The wide diversity of opinion among scientists, therefore, suggests that the objections to the faith are not always thought to be absolutely demanded by scientific principles, though there are scientists who suppose this to be the case. What are the aspects of Christianity which are said by these to be offensive, and on what grounds are they rejected ?

Christianity, as it is contained in the Bible and expressed, for example, in the Apostles' Creed, is shot through and through with the supernatural, and we can pick out six articles from that confession of faith. In it, the Christian affirms his belief :

(1) In one God, the Father, Creator of heaven and earth ;

(2) In Jesus Christ, His only Son, our Lord ;

(3) In the Virgin Birth of Jesus Christ ;

(4) In his resurrection from the dead, and his ascension to heaven ;

(5) In his impending return to the earth;

(6) In the judgment, at that time, of living and dead.

 

Concerning these and other miracles contained in the Christian records, our opponents would say :

(1) If there be a God, He is unknowable. If there were a creation, no scientist witnessed it, and the evidence available suggests that the origin of the world as we know it was quite different.

(2) Jesus as a historical person is undeniable, but there is no acceptable ground for regarding him as essentially different from other men.

(3) The Virgin Birth could not have occurred.

(4) The Resurrection could not have occurred, and the Ascension is meaningless.

(5) The Return to the Earth is impossible in itself, and ruled out by the fact that the Resurrection did not occur.

(6) There can thus, in the nature of the case, be no Judgment, even were the resurrection of other dead conceivable, which it is not.

With the possible exception of the first sentence in this comprehensive indictment, that is the case against traditional Christianity which is put forward in the Bishop of Birmingham's The Rise of Christianity, and if it represents a more extreme form of unbelief than is usually found among non-, Christian critics, at least we may feel sure that, if any answer to it is possible, there will be no need to fear any other charges which might be brought.

But we are obviously entitled to ask upon what scientific principle these objections are made.

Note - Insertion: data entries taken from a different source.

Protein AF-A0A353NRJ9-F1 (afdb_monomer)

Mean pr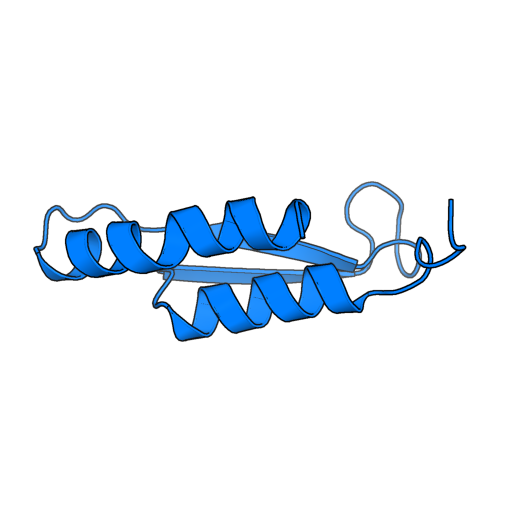edicted aligned error: 2.75 Å

Secondary structure (DSSP, 8-state):
--SGGG--HHHHHHHHHHHHTT-SEEEEEESTTT-TTS-EEEEEE------HHHHHHHHHHHHHHHHTTT-

Structure (mmCIF, N/CA/C/O backbone):
data_AF-A0A353NRJ9-F1
#
_entry.id   AF-A0A353NRJ9-F1
#
loop_
_atom_site.group_PDB
_atom_site.id
_atom_site.type_symbol
_atom_site.label_atom_id
_atom_site.label_alt_id
_atom_site.label_comp_id
_atom_site.label_asym_id
_atom_site.label_entity_id
_atom_site.label_seq_id
_atom_site.pdbx_PDB_ins_code
_atom_site.Cartn_x
_atom_site.Cartn_y
_atom_site.Cartn_z
_atom_site.occupancy
_atom_site.B_iso_or_equiv
_atom_site.auth_seq_id
_atom_site.auth_comp_id
_atom_site.auth_asym_id
_atom_site.auth_atom_id
_atom_site.pdbx_PDB_model_num
ATOM 1 N N . LYS A 1 1 ? 23.462 -5.783 -4.486 1.00 79.69 1 LYS A N 1
ATOM 2 C CA . LYS A 1 1 ? 22.537 -5.766 -5.643 1.00 79.69 1 LYS A CA 1
ATOM 3 C C . LYS A 1 1 ? 22.466 -7.186 -6.162 1.00 79.69 1 LYS A C 1
ATOM 5 O O . LYS A 1 1 ? 23.439 -7.652 -6.732 1.00 79.69 1 LYS A O 1
ATOM 10 N N . ASP A 1 2 ? 21.381 -7.869 -5.853 1.00 94.12 2 ASP A N 1
ATOM 11 C CA . ASP A 1 2 ? 21.071 -9.255 -6.227 1.00 94.12 2 ASP A CA 1
ATOM 12 C C . ASP A 1 2 ? 20.392 -9.364 -7.609 1.00 94.12 2 ASP A C 1
ATOM 14 O O . ASP A 1 2 ? 20.309 -10.448 -8.169 1.00 94.12 2 ASP A O 1
ATOM 18 N N . GLY A 1 3 ? 19.938 -8.238 -8.172 1.00 94.94 3 GLY A N 1
ATOM 19 C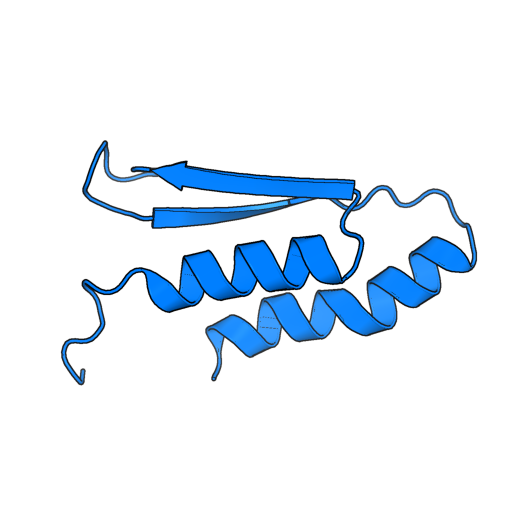 CA . GLY A 1 3 ? 19.264 -8.173 -9.472 1.00 94.94 3 GLY A CA 1
ATOM 20 C C . GLY A 1 3 ? 17.736 -8.198 -9.385 1.00 94.94 3 GLY A C 1
ATOM 21 O O . GLY A 1 3 ? 17.073 -8.123 -10.416 1.00 94.94 3 GLY A O 1
ATOM 22 N N . SER A 1 4 ? 17.157 -8.234 -8.179 1.00 95.00 4 SER A N 1
ATOM 23 C CA . SER A 1 4 ? 15.701 -8.279 -7.975 1.00 95.00 4 SER A CA 1
ATOM 24 C C . SER A 1 4 ? 14.990 -6.947 -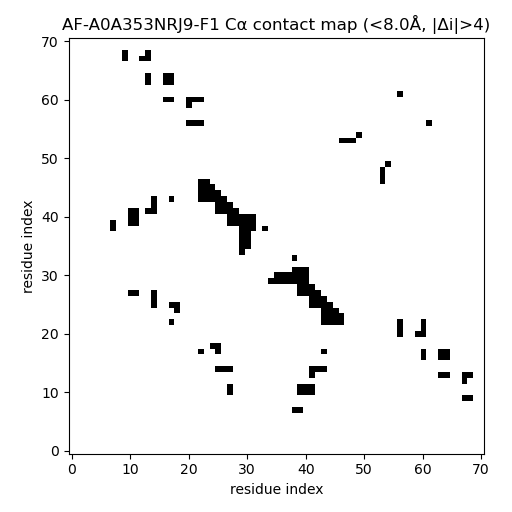8.253 1.00 95.00 4 SER A C 1
ATOM 26 O O . SER A 1 4 ? 13.770 -6.867 -8.203 1.00 95.00 4 SER A O 1
ATOM 28 N N . ASN A 1 5 ? 15.711 -5.892 -8.638 1.00 93.44 5 ASN A N 1
ATOM 29 C CA . ASN A 1 5 ? 15.160 -4.551 -8.869 1.00 93.44 5 ASN A CA 1
ATOM 30 C C . ASN A 1 5 ? 14.176 -4.435 -10.054 1.00 93.44 5 ASN A C 1
ATOM 32 O O . ASN A 1 5 ? 13.669 -3.344 -10.302 1.00 93.44 5 ASN A O 1
ATOM 36 N N . VAL A 1 6 ? 13.966 -5.506 -10.823 1.00 95.19 6 VAL A N 1
ATOM 37 C CA . VAL A 1 6 ? 12.975 -5.577 -11.916 1.00 95.19 6 VAL A CA 1
ATOM 38 C C . VAL A 1 6 ? 11.720 -6.370 -11.528 1.00 95.1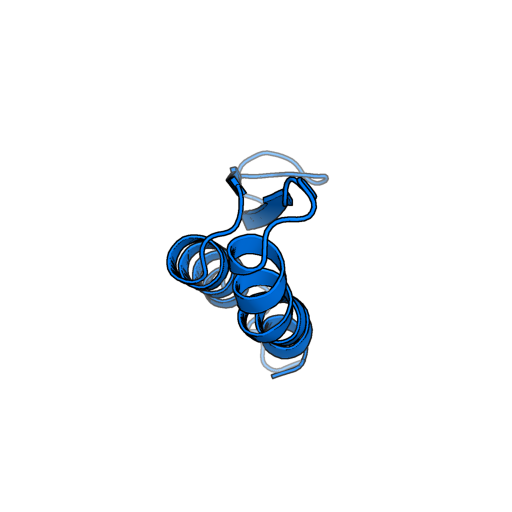9 6 VAL A C 1
ATOM 40 O O . VAL A 1 6 ? 10.779 -6.452 -12.312 1.00 95.19 6 VAL A O 1
ATOM 43 N N . MET A 1 7 ? 11.716 -6.952 -10.327 1.00 96.56 7 MET A N 1
ATOM 44 C CA . MET A 1 7 ? 10.600 -7.690 -9.738 1.00 96.56 7 MET A CA 1
ATOM 45 C C . MET A 1 7 ? 9.525 -6.722 -9.211 1.00 96.56 7 MET A C 1
ATOM 47 O O . MET A 1 7 ? 9.808 -5.558 -8.919 1.00 96.56 7 MET A O 1
ATOM 51 N N . ALA A 1 8 ? 8.285 -7.195 -9.082 1.00 96.88 8 ALA A N 1
ATOM 52 C CA . ALA A 1 8 ? 7.127 -6.400 -8.638 1.00 96.88 8 ALA A CA 1
ATOM 53 C C . ALA A 1 8 ? 6.460 -6.957 -7.365 1.00 96.88 8 ALA A C 1
ATOM 55 O O . ALA A 1 8 ? 5.442 -6.439 -6.892 1.00 96.88 8 ALA A O 1
ATOM 56 N N . GLU A 1 9 ? 7.029 -8.020 -6.805 1.00 96.50 9 GLU A N 1
ATOM 57 C CA . GLU A 1 9 ? 6.476 -8.821 -5.723 1.00 96.50 9 GLU A CA 1
ATOM 58 C C . GLU A 1 9 ? 6.369 -8.007 -4.439 1.00 96.50 9 GLU A C 1
ATOM 60 O O . GLU A 1 9 ? 5.320 -8.054 -3.811 1.00 96.50 9 GLU A O 1
ATOM 65 N N . MET A 1 10 ? 7.375 -7.195 -4.092 1.00 96.69 10 MET A N 1
ATOM 66 C CA . MET A 1 10 ? 7.324 -6.345 -2.893 1.00 96.69 10 MET A CA 1
ATOM 67 C C . MET A 1 10 ? 6.115 -5.397 -2.935 1.00 96.69 10 MET A C 1
ATOM 69 O O . MET A 1 10 ? 5.287 -5.407 -2.026 1.00 96.69 10 MET A O 1
ATOM 73 N N . ALA A 1 11 ? 5.934 -4.658 -4.037 1.00 96.94 11 ALA A N 1
ATOM 74 C CA . ALA A 1 11 ? 4.804 -3.741 -4.194 1.00 96.94 11 ALA A CA 1
ATOM 75 C C . ALA A 1 11 ? 3.450 -4.473 -4.164 1.00 96.94 11 ALA A C 1
ATOM 77 O O . ALA A 1 11 ? 2.499 -4.007 -3.534 1.00 96.94 11 ALA A O 1
ATOM 78 N N . THR A 1 12 ? 3.371 -5.641 -4.806 1.00 97.19 12 THR A N 1
ATOM 79 C CA . THR A 1 12 ? 2.155 -6.471 -4.841 1.00 97.19 12 THR A CA 1
ATOM 80 C C . THR A 1 12 ? 1.826 -7.049 -3.460 1.00 97.19 12 THR A C 1
ATOM 82 O O . THR A 1 12 ? 0.662 -7.092 -3.059 1.00 97.19 12 THR A O 1
ATOM 85 N N . HIS A 1 13 ? 2.847 -7.452 -2.705 1.00 96.88 13 HIS A N 1
ATOM 86 C CA . HIS A 1 13 ? 2.716 -8.029 -1.373 1.00 96.88 13 HIS A CA 1
ATOM 87 C C . HIS A 1 13 ? 2.310 -6.976 -0.336 1.00 96.88 13 HIS A C 1
ATOM 89 O O . HIS A 1 13 ? 1.395 -7.218 0.454 1.00 96.88 13 HIS A O 1
ATOM 95 N N . CYS A 1 14 ? 2.916 -5.785 -0.380 1.00 96.38 14 CYS A N 1
ATOM 96 C CA . CYS A 1 14 ? 2.498 -4.657 0.452 1.00 96.38 14 CYS A CA 1
ATOM 97 C C . CYS A 1 14 ? 1.049 -4.259 0.150 1.00 96.38 14 CYS A C 1
ATOM 99 O O . CYS A 1 14 ? 0.250 -4.143 1.078 1.00 96.38 14 CYS A O 1
ATOM 101 N N . TYR A 1 15 ? 0.669 -4.160 -1.131 1.00 97.25 15 TYR A N 1
ATOM 102 C CA . TYR A 1 15 ? -0.718 -3.915 -1.544 1.00 97.25 15 TYR A CA 1
ATOM 103 C C . TYR A 1 15 ? -1.691 -4.938 -0.939 1.00 97.25 15 TYR A C 1
ATOM 105 O O . TYR A 1 15 ? -2.627 -4.567 -0.226 1.00 97.25 15 TYR A O 1
ATOM 113 N N . ALA A 1 16 ? -1.457 -6.232 -1.169 1.00 97.50 16 ALA A N 1
ATOM 114 C CA . ALA A 1 16 ? -2.356 -7.279 -0.692 1.00 97.50 16 ALA A CA 1
ATOM 115 C C . ALA A 1 16 ? -2.414 -7.320 0.842 1.00 97.50 16 ALA A C 1
ATOM 117 O O . ALA A 1 16 ? -3.487 -7.458 1.431 1.00 97.50 16 ALA A O 1
ATOM 118 N N . GLY A 1 17 ? -1.268 -7.154 1.504 1.00 96.75 17 GLY A N 1
ATOM 119 C CA . GLY A 1 17 ? -1.185 -7.180 2.956 1.00 96.75 17 GLY A CA 1
ATOM 120 C C . GLY A 1 17 ? -1.823 -5.965 3.634 1.00 96.75 17 GLY A C 1
ATOM 121 O O . GLY A 1 17 ? -2.393 -6.132 4.712 1.00 96.75 17 GLY A O 1
ATOM 122 N N . ASN A 1 18 ? -1.803 -4.787 3.003 1.00 97.31 18 ASN A N 1
ATOM 123 C CA . ASN A 1 18 ? -2.538 -3.603 3.457 1.00 97.31 18 ASN A CA 1
ATOM 124 C C . ASN A 1 18 ? -4.051 -3.783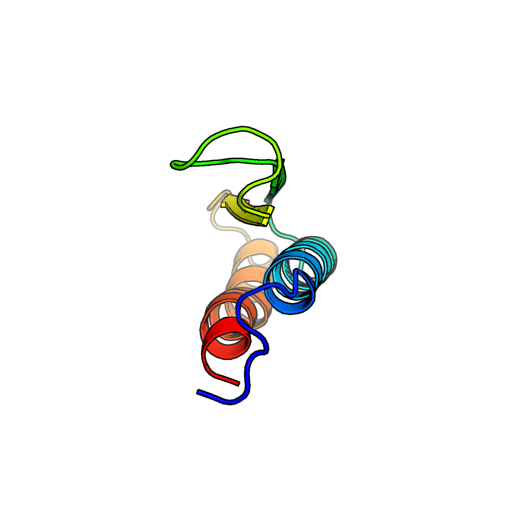 3.299 1.00 97.31 18 ASN A C 1
ATOM 126 O O . ASN A 1 18 ? -4.809 -3.455 4.214 1.00 97.31 18 ASN A O 1
ATOM 130 N N . ALA A 1 19 ? -4.493 -4.359 2.177 1.00 97.31 19 ALA A N 1
ATOM 131 C CA . ALA A 1 19 ? -5.906 -4.666 1.950 1.00 97.31 19 ALA A CA 1
ATOM 132 C C . ALA A 1 19 ? -6.427 -5.680 2.977 1.00 97.31 19 ALA A C 1
ATOM 134 O O . ALA A 1 19 ? -7.466 -5.461 3.598 1.00 97.31 19 ALA A O 1
ATOM 135 N N . ALA A 1 20 ? -5.661 -6.743 3.234 1.00 97.25 20 ALA A N 1
ATOM 136 C CA . ALA A 1 20 ? -6.013 -7.770 4.212 1.00 97.25 20 ALA A CA 1
ATOM 137 C C . ALA A 1 20 ? -6.092 -7.244 5.656 1.00 97.25 20 ALA A C 1
ATOM 139 O O . ALA A 1 20 ? -6.794 -7.822 6.482 1.00 97.25 20 ALA A O 1
ATOM 140 N N . ARG A 1 21 ? -5.384 -6.153 5.973 1.00 96.94 21 ARG A N 1
ATOM 141 C CA . ARG A 1 21 ? -5.328 -5.568 7.323 1.00 96.94 21 ARG A CA 1
ATOM 142 C C . ARG A 1 21 ? -6.301 -4.412 7.545 1.00 96.94 21 ARG A C 1
ATOM 144 O O . ARG A 1 21 ? -6.303 -3.825 8.620 1.00 96.94 21 ARG A O 1
ATOM 151 N N . GLY A 1 22 ? -7.161 -4.115 6.570 1.00 96.38 22 GLY A N 1
ATOM 152 C CA . GLY A 1 22 ? -8.290 -3.203 6.763 1.00 96.38 22 GLY A CA 1
ATOM 153 C C . GLY A 1 22 ? -7.982 -1.725 6.534 1.00 96.38 22 GLY A C 1
ATOM 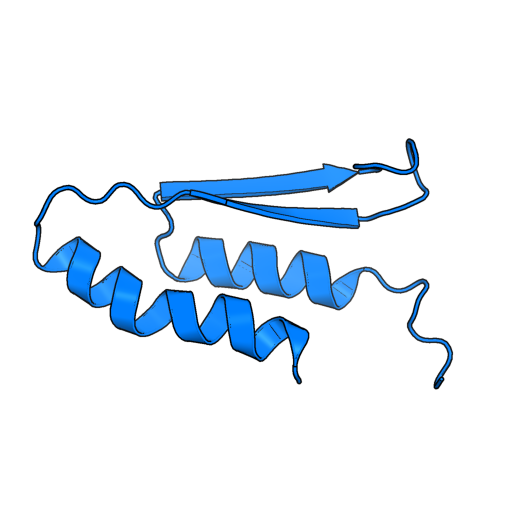154 O O . GLY A 1 22 ? -8.709 -0.875 7.051 1.00 96.38 22 GLY A O 1
ATOM 155 N N . MET A 1 23 ? -6.945 -1.397 5.755 1.00 97.38 23 MET A N 1
ATOM 156 C CA . MET A 1 23 ? -6.755 -0.026 5.269 1.00 97.38 23 MET A CA 1
ATOM 157 C C . MET A 1 23 ? -8.012 0.458 4.525 1.00 97.38 23 MET A C 1
ATOM 159 O O . MET A 1 23 ? -8.651 -0.302 3.799 1.00 97.38 23 MET A O 1
ATOM 163 N N . SER A 1 24 ? -8.376 1.728 4.701 1.00 97.50 24 SER A N 1
ATOM 164 C CA . SER A 1 24 ? -9.612 2.297 4.137 1.00 97.50 24 SER A CA 1
ATOM 165 C C . SER A 1 24 ? -9.578 2.426 2.615 1.00 97.50 24 SER A C 1
ATOM 167 O O . SER A 1 24 ? -10.614 2.349 1.962 1.00 97.50 24 SER A O 1
ATOM 169 N N . LEU A 1 25 ? -8.388 2.629 2.057 1.00 97.75 25 LEU A N 1
ATOM 170 C CA . LEU A 1 25 ? -8.117 2.646 0.629 1.00 97.75 25 LEU A CA 1
ATOM 171 C C . LEU A 1 25 ? -6.791 1.938 0.390 1.00 97.75 25 LEU A C 1
ATOM 173 O O . LEU A 1 25 ? -5.829 2.169 1.120 1.00 97.75 25 LEU A O 1
ATOM 177 N N . VAL A 1 26 ? -6.723 1.127 -0.660 1.00 97.69 26 VAL A N 1
ATOM 178 C CA . VAL A 1 26 ? -5.470 0.529 -1.121 1.00 97.69 26 VAL A CA 1
ATOM 179 C C . VAL A 1 26 ? -5.434 0.592 -2.637 1.00 97.69 26 VAL A C 1
ATOM 181 O O . VAL A 1 26 ? -6.403 0.223 -3.299 1.00 97.69 26 VAL A O 1
ATOM 184 N N . ALA A 1 27 ? -4.324 1.069 -3.184 1.00 97.81 27 ALA A N 1
ATOM 185 C CA . ALA A 1 27 ? -4.142 1.245 -4.614 1.00 97.81 27 ALA A CA 1
ATOM 186 C C . ALA A 1 27 ? -2.848 0.579 -5.081 1.00 97.81 27 ALA A C 1
ATOM 188 O O . ALA A 1 27 ? -1.839 0.605 -4.376 1.00 97.81 27 ALA A O 1
ATOM 189 N N . LEU A 1 28 ? -2.890 0.011 -6.285 1.00 98.12 28 LEU A N 1
ATOM 190 C CA . LEU A 1 28 ? -1.737 -0.513 -7.007 1.00 98.12 28 LEU A CA 1
ATOM 191 C C . LEU A 1 28 ? -1.742 0.111 -8.401 1.00 98.12 28 LEU A C 1
ATOM 193 O O . LEU A 1 28 ? -2.724 -0.007 -9.134 1.00 98.12 28 LEU A O 1
ATOM 197 N N . HIS A 1 29 ? -0.662 0.792 -8.759 1.00 98.19 29 HIS A N 1
ATOM 198 C CA . HIS A 1 29 ? -0.547 1.532 -10.007 1.00 98.19 29 HIS A CA 1
ATOM 199 C C . HIS A 1 29 ? 0.610 1.012 -10.862 1.00 98.19 29 HIS A C 1
ATOM 201 O O . HIS A 1 29 ? 1.618 0.508 -10.363 1.00 98.19 29 HIS A O 1
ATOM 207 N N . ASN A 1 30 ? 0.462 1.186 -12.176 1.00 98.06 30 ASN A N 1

If we refer back to our earliest statement about the scientific outlook, we shall find the two principles to be :

(a) That the universe is rational, and,

(b) That our conclusions should be based upon ascertained facts.

 

We are to suppose that the objections arise from these principles. We can state the objections thus :

(a) Since the universe is rational, and every event has an adequate cause, anything which would have interfered with the ordinary orderly course of nature is intolerable, so that a miracle is impossible. In this way all the articles of faith except the first are eliminated, and the first must be so modified that any creation ascribed to God is a "creation by natural causes". If the active intervention of God in the world were to be permitted, its orderliness would dissolve into chaos.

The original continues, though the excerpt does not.